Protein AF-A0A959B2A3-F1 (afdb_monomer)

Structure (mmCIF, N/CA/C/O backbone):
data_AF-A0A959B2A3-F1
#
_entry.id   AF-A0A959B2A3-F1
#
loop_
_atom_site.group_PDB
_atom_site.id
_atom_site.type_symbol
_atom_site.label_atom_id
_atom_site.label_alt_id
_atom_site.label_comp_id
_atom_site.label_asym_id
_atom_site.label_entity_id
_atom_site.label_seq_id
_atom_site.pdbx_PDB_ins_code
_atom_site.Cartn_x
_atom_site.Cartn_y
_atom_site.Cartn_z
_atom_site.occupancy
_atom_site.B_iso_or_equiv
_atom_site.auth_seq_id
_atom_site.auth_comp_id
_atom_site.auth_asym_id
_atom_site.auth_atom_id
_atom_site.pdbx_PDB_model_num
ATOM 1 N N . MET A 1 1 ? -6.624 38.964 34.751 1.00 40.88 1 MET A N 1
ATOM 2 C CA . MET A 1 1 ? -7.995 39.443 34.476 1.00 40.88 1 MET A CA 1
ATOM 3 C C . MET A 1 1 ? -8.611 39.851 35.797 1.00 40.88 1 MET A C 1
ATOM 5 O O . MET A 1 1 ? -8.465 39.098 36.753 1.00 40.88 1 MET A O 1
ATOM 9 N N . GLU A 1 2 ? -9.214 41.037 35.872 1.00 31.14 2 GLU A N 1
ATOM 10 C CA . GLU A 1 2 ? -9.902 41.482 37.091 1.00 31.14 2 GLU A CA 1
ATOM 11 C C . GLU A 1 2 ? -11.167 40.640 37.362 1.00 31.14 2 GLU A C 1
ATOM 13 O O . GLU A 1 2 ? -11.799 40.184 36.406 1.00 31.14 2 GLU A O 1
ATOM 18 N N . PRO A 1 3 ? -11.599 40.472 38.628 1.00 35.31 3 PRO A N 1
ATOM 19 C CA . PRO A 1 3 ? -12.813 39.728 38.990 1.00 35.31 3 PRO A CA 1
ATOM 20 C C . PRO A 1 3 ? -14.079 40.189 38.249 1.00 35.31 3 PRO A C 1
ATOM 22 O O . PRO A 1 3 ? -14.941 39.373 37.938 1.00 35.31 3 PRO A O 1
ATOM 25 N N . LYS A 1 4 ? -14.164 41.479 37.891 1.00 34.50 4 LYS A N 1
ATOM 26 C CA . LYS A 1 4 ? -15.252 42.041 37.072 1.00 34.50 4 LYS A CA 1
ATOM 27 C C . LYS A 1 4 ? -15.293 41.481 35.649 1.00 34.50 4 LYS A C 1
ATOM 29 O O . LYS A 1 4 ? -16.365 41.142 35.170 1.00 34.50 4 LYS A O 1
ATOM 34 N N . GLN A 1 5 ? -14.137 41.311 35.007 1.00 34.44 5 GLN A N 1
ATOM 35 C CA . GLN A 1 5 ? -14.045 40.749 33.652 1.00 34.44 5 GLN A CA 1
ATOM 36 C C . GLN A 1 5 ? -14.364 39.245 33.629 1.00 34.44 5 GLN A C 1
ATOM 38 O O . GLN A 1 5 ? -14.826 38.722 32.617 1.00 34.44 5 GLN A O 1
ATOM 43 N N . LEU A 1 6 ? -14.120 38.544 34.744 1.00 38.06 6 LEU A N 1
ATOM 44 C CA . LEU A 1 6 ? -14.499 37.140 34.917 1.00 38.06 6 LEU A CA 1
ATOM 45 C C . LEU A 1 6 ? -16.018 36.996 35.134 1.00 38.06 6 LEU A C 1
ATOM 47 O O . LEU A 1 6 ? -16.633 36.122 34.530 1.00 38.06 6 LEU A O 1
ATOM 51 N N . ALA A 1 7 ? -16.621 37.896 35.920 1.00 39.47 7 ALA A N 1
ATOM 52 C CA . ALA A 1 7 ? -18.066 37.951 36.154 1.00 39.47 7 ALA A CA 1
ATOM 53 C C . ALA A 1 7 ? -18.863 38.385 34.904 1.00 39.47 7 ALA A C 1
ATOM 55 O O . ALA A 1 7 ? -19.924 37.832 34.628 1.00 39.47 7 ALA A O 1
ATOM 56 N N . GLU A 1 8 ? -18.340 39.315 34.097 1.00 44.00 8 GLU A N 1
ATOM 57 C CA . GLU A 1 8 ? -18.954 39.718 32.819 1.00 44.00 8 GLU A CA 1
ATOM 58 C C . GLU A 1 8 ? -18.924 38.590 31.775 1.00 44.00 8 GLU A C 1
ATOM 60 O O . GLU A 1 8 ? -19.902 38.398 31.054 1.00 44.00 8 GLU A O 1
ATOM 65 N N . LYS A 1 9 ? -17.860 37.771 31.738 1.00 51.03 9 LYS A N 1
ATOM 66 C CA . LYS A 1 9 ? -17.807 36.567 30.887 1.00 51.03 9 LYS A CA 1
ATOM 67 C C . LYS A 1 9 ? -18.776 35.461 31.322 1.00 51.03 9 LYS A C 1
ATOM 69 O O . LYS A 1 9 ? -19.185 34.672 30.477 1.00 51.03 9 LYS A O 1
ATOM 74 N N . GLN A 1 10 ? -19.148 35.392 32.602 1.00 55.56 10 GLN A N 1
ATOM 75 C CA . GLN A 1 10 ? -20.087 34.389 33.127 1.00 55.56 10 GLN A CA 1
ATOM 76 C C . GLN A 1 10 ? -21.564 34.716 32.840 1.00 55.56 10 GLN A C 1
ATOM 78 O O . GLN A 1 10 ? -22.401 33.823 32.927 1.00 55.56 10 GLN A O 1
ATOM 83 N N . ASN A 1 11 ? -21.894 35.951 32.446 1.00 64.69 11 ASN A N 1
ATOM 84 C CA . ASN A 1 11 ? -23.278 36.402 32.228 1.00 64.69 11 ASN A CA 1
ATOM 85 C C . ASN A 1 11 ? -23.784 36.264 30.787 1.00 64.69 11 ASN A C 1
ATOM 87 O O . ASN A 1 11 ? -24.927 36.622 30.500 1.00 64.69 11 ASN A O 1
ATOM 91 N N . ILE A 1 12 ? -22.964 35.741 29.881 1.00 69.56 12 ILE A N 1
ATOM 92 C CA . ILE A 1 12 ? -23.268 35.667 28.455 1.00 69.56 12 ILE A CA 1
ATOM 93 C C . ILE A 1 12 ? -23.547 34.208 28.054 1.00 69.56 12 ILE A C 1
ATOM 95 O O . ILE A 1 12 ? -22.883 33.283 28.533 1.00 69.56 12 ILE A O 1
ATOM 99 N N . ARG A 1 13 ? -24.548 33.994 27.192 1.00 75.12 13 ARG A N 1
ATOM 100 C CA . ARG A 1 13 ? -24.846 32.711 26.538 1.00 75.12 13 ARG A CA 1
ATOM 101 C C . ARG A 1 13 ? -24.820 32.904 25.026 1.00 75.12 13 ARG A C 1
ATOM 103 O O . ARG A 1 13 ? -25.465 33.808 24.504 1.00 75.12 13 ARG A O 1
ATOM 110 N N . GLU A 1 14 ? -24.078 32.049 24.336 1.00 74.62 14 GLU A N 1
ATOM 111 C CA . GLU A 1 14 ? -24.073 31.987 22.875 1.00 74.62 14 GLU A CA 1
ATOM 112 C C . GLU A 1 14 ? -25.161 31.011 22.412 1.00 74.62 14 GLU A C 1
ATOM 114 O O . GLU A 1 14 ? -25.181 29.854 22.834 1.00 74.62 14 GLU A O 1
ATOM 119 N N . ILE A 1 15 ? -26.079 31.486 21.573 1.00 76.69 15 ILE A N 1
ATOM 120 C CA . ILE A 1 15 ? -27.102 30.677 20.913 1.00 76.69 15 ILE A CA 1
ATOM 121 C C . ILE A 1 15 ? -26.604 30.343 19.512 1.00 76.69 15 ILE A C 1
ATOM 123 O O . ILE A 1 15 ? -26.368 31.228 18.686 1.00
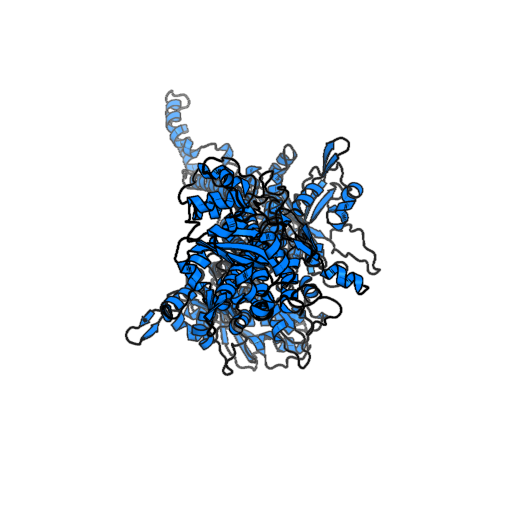 76.69 15 ILE A O 1
ATOM 127 N N . LEU A 1 16 ? -26.439 29.044 19.275 1.00 72.12 16 LEU A N 1
ATOM 128 C CA . LEU A 1 16 ? -26.002 28.496 18.000 1.00 72.12 16 LEU A CA 1
ATOM 129 C C . LEU A 1 16 ? -27.199 28.380 17.043 1.00 72.12 16 LEU A C 1
ATOM 131 O O . LEU A 1 16 ? -28.238 27.852 17.463 1.00 72.12 16 LEU A O 1
ATOM 135 N N . PRO A 1 17 ? -27.069 28.839 15.785 1.00 75.12 17 PRO A N 1
ATOM 136 C CA . PRO A 1 17 ? -28.062 28.584 14.761 1.00 75.12 17 PRO A CA 1
ATOM 137 C C . PRO A 1 17 ? -28.053 27.102 14.406 1.00 75.12 17 PRO A C 1
ATOM 139 O O . PRO A 1 17 ? -27.010 26.476 14.550 1.00 75.12 17 PRO A O 1
ATOM 142 N N . PHE A 1 18 ? -29.152 26.539 13.909 1.00 76.62 18 PHE A N 1
ATOM 143 C CA . PHE A 1 18 ? -29.142 25.191 13.322 1.00 76.62 18 PHE A CA 1
ATOM 144 C C . PHE A 1 18 ? -29.485 25.252 11.827 1.00 76.62 18 PHE A C 1
ATOM 146 O O . PHE A 1 18 ? -30.373 26.019 11.453 1.00 76.62 18 PHE A O 1
ATOM 153 N N . PRO A 1 19 ? -28.793 24.484 10.958 1.00 71.62 19 PRO A N 1
ATOM 154 C CA . PRO A 1 19 ? -29.225 24.317 9.574 1.00 71.62 19 PRO A CA 1
ATOM 155 C C . PRO A 1 19 ? -30.580 23.607 9.549 1.00 71.62 19 PRO A C 1
ATOM 157 O O . PRO A 1 19 ? -30.838 22.754 10.403 1.00 71.62 19 PRO A O 1
ATOM 160 N N . ASP A 1 20 ? -31.428 23.979 8.590 1.00 79.75 20 ASP A N 1
ATOM 161 C CA . ASP A 1 20 ? -32.761 23.395 8.400 1.00 79.75 20 ASP A CA 1
ATOM 162 C C . ASP A 1 20 ? -33.552 23.322 9.722 1.00 79.75 20 ASP A C 1
ATOM 164 O O . ASP A 1 20 ? -34.099 22.299 10.123 1.00 79.75 20 ASP A O 1
ATOM 168 N N . ILE A 1 21 ? -33.553 24.439 10.456 1.00 82.88 21 ILE A N 1
ATOM 169 C CA . ILE A 1 21 ? -34.137 24.568 11.799 1.00 82.88 21 ILE A CA 1
ATOM 170 C C . ILE A 1 21 ? -35.627 24.200 11.867 1.00 82.88 21 ILE A C 1
ATOM 172 O O . ILE A 1 21 ? -36.096 23.754 12.914 1.00 82.88 21 ILE A O 1
ATOM 176 N N . GLU A 1 22 ? -36.368 24.359 10.769 1.00 85.38 22 GLU A N 1
ATOM 177 C CA . GLU A 1 22 ? -37.762 23.914 10.675 1.00 85.38 22 GLU A CA 1
ATOM 178 C C . GLU A 1 22 ? -37.853 22.384 10.803 1.00 85.38 22 GLU A C 1
ATOM 180 O O . GLU A 1 22 ? -38.557 21.897 11.687 1.00 85.38 22 GLU A O 1
ATOM 185 N N . ASP A 1 23 ? -37.038 21.636 10.047 1.00 87.75 23 ASP A N 1
ATOM 186 C CA . ASP A 1 23 ? -36.960 20.170 10.125 1.00 87.75 23 ASP A CA 1
ATOM 187 C C . ASP A 1 23 ? -36.500 19.695 11.510 1.00 87.75 23 ASP A C 1
ATOM 189 O O . ASP A 1 23 ? -37.003 18.700 12.040 1.00 87.75 23 ASP A O 1
ATOM 193 N N . PHE A 1 24 ? -35.554 20.414 12.124 1.00 89.12 24 PHE A N 1
ATOM 194 C CA . PHE A 1 24 ? -35.105 20.122 13.485 1.00 89.12 24 PHE A CA 1
ATOM 195 C C . PHE A 1 24 ? -36.267 20.192 14.478 1.00 89.12 24 PHE A C 1
ATOM 197 O O . PHE A 1 24 ? -36.463 19.281 15.288 1.00 89.12 24 PHE A O 1
ATOM 204 N N . TYR A 1 25 ? -37.045 21.273 14.431 1.00 91.56 25 TYR A N 1
ATOM 205 C CA . TYR A 1 25 ? -38.150 21.454 15.359 1.00 91.56 25 TYR A CA 1
ATOM 206 C C . TYR A 1 25 ? -39.336 20.538 15.063 1.00 91.56 25 TYR A C 1
ATOM 208 O O . TYR A 1 25 ? -39.979 20.092 16.013 1.00 91.56 25 TYR A O 1
ATOM 216 N N . ASP A 1 26 ? -39.595 20.197 13.802 1.00 93.38 26 ASP A N 1
ATOM 217 C CA . ASP A 1 26 ? -40.599 19.192 13.447 1.00 93.38 26 ASP A CA 1
ATOM 218 C C . ASP A 1 26 ? -40.222 17.811 14.001 1.00 93.38 26 ASP A C 1
ATOM 220 O O . ASP A 1 26 ? -41.050 17.129 14.609 1.00 93.38 26 ASP A O 1
ATOM 224 N N . GLN A 1 27 ? -38.951 17.413 13.900 1.00 93.94 27 GLN A N 1
ATOM 225 C CA . GLN A 1 27 ? -38.488 16.170 14.523 1.00 93.94 27 GLN A CA 1
ATOM 226 C C . GLN A 1 27 ? -38.537 16.219 16.049 1.00 93.94 27 GLN A C 1
ATOM 228 O O . GLN A 1 27 ? -38.854 15.209 16.686 1.00 93.94 27 GLN A O 1
ATOM 233 N N . LEU A 1 28 ? -38.230 17.370 16.653 1.00 94.44 28 LEU A N 1
ATOM 234 C CA . LEU A 1 28 ? -38.367 17.543 18.095 1.00 94.44 28 LEU A CA 1
ATOM 235 C C . LEU A 1 28 ? -39.827 17.369 18.521 1.00 94.44 28 LEU A C 1
ATOM 237 O O . LEU A 1 28 ? -40.096 16.578 19.423 1.00 94.44 28 LEU A O 1
ATOM 241 N N . GLN A 1 29 ? -40.756 18.053 17.850 1.00 95.44 29 GLN A N 1
ATOM 242 C CA . GLN A 1 29 ? -42.193 17.948 18.096 1.00 95.44 29 GLN A CA 1
ATOM 243 C C . GLN A 1 29 ? -42.657 16.489 18.054 1.00 95.44 29 GLN A C 1
ATOM 245 O O . GLN A 1 29 ? -43.348 16.035 18.967 1.00 95.44 29 GLN A O 1
ATOM 250 N N . ASP A 1 30 ? -42.221 15.730 17.048 1.00 95.12 30 ASP A N 1
ATOM 251 C CA . ASP A 1 30 ? -42.583 14.320 16.900 1.00 95.12 30 ASP A CA 1
ATOM 252 C C . ASP A 1 30 ? -42.053 13.439 18.037 1.00 95.12 30 ASP A C 1
ATOM 254 O O . ASP A 1 30 ? -42.800 12.671 18.649 1.00 95.12 30 ASP A O 1
ATOM 258 N N . ARG A 1 31 ? -40.774 13.604 18.400 1.00 95.38 31 ARG A N 1
ATOM 259 C CA . ARG A 1 31 ? -40.161 12.853 19.508 1.00 95.38 31 ARG A CA 1
ATOM 260 C C . ARG A 1 31 ? -40.837 13.152 20.844 1.00 95.38 31 ARG A C 1
ATOM 262 O O . ARG A 1 31 ? -41.063 12.232 21.629 1.00 95.38 31 ARG A O 1
ATOM 269 N N . LEU A 1 32 ? -41.163 14.418 21.110 1.00 95.62 32 LEU A N 1
ATOM 270 C CA . LEU A 1 32 ? -41.826 14.822 22.352 1.00 95.62 32 LEU A CA 1
ATOM 271 C C . LEU A 1 32 ? -43.270 14.310 22.420 1.00 95.62 32 LEU A C 1
ATOM 273 O O . LEU A 1 32 ? -43.690 13.836 23.477 1.00 95.62 32 LEU A O 1
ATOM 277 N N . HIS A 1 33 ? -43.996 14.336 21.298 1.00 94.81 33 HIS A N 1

********************

[What the task requires]: From the first line of the listing above to the line that contains "ATOM 3 C C .", inclusive, restate every line word for word. Nothing else belongs in the answer.

[Answer to this problem]:
Protein AF-A0A959B2A3-F1 (afdb_monomer)

Structure (mmCIF, N/CA/C/O backbone):
data_AF-A0A959B2A3-F1
#
_entry.id   AF-A0A959B2A3-F1
#
loop_
_atom_site.group_PDB
_atom_site.id
_atom_site.type_symbol
_atom_site.label_atom_id
_atom_site.label_alt_id
_atom_site.label_comp_id
_atom_site.label_asym_id
_atom_site.label_entity_id
_atom_site.label_seq_id
_atom_site.pdbx_PDB_ins_code
_atom_site.Cartn_x
_atom_site.Cartn_y
_atom_site.Cartn_z
_atom_site.occupancy
_atom_site.B_iso_or_equiv
_atom_site.auth_seq_id
_atom_site.auth_comp_id
_atom_site.auth_asym_id
_atom_site.auth_atom_id
_atom_site.pdbx_PDB_model_num
ATOM 1 N N . MET A 1 1 ? -6.624 38.964 34.751 1.00 40.88 1 MET A N 1
ATOM 2 C CA . MET A 1 1 ? -7.995 39.443 34.476 1.00 40.88 1 MET A CA 1
ATOM 3 C C . MET A 1 1 ? -8.611 39.851 35.797 1.00 40.88 1 MET A C 1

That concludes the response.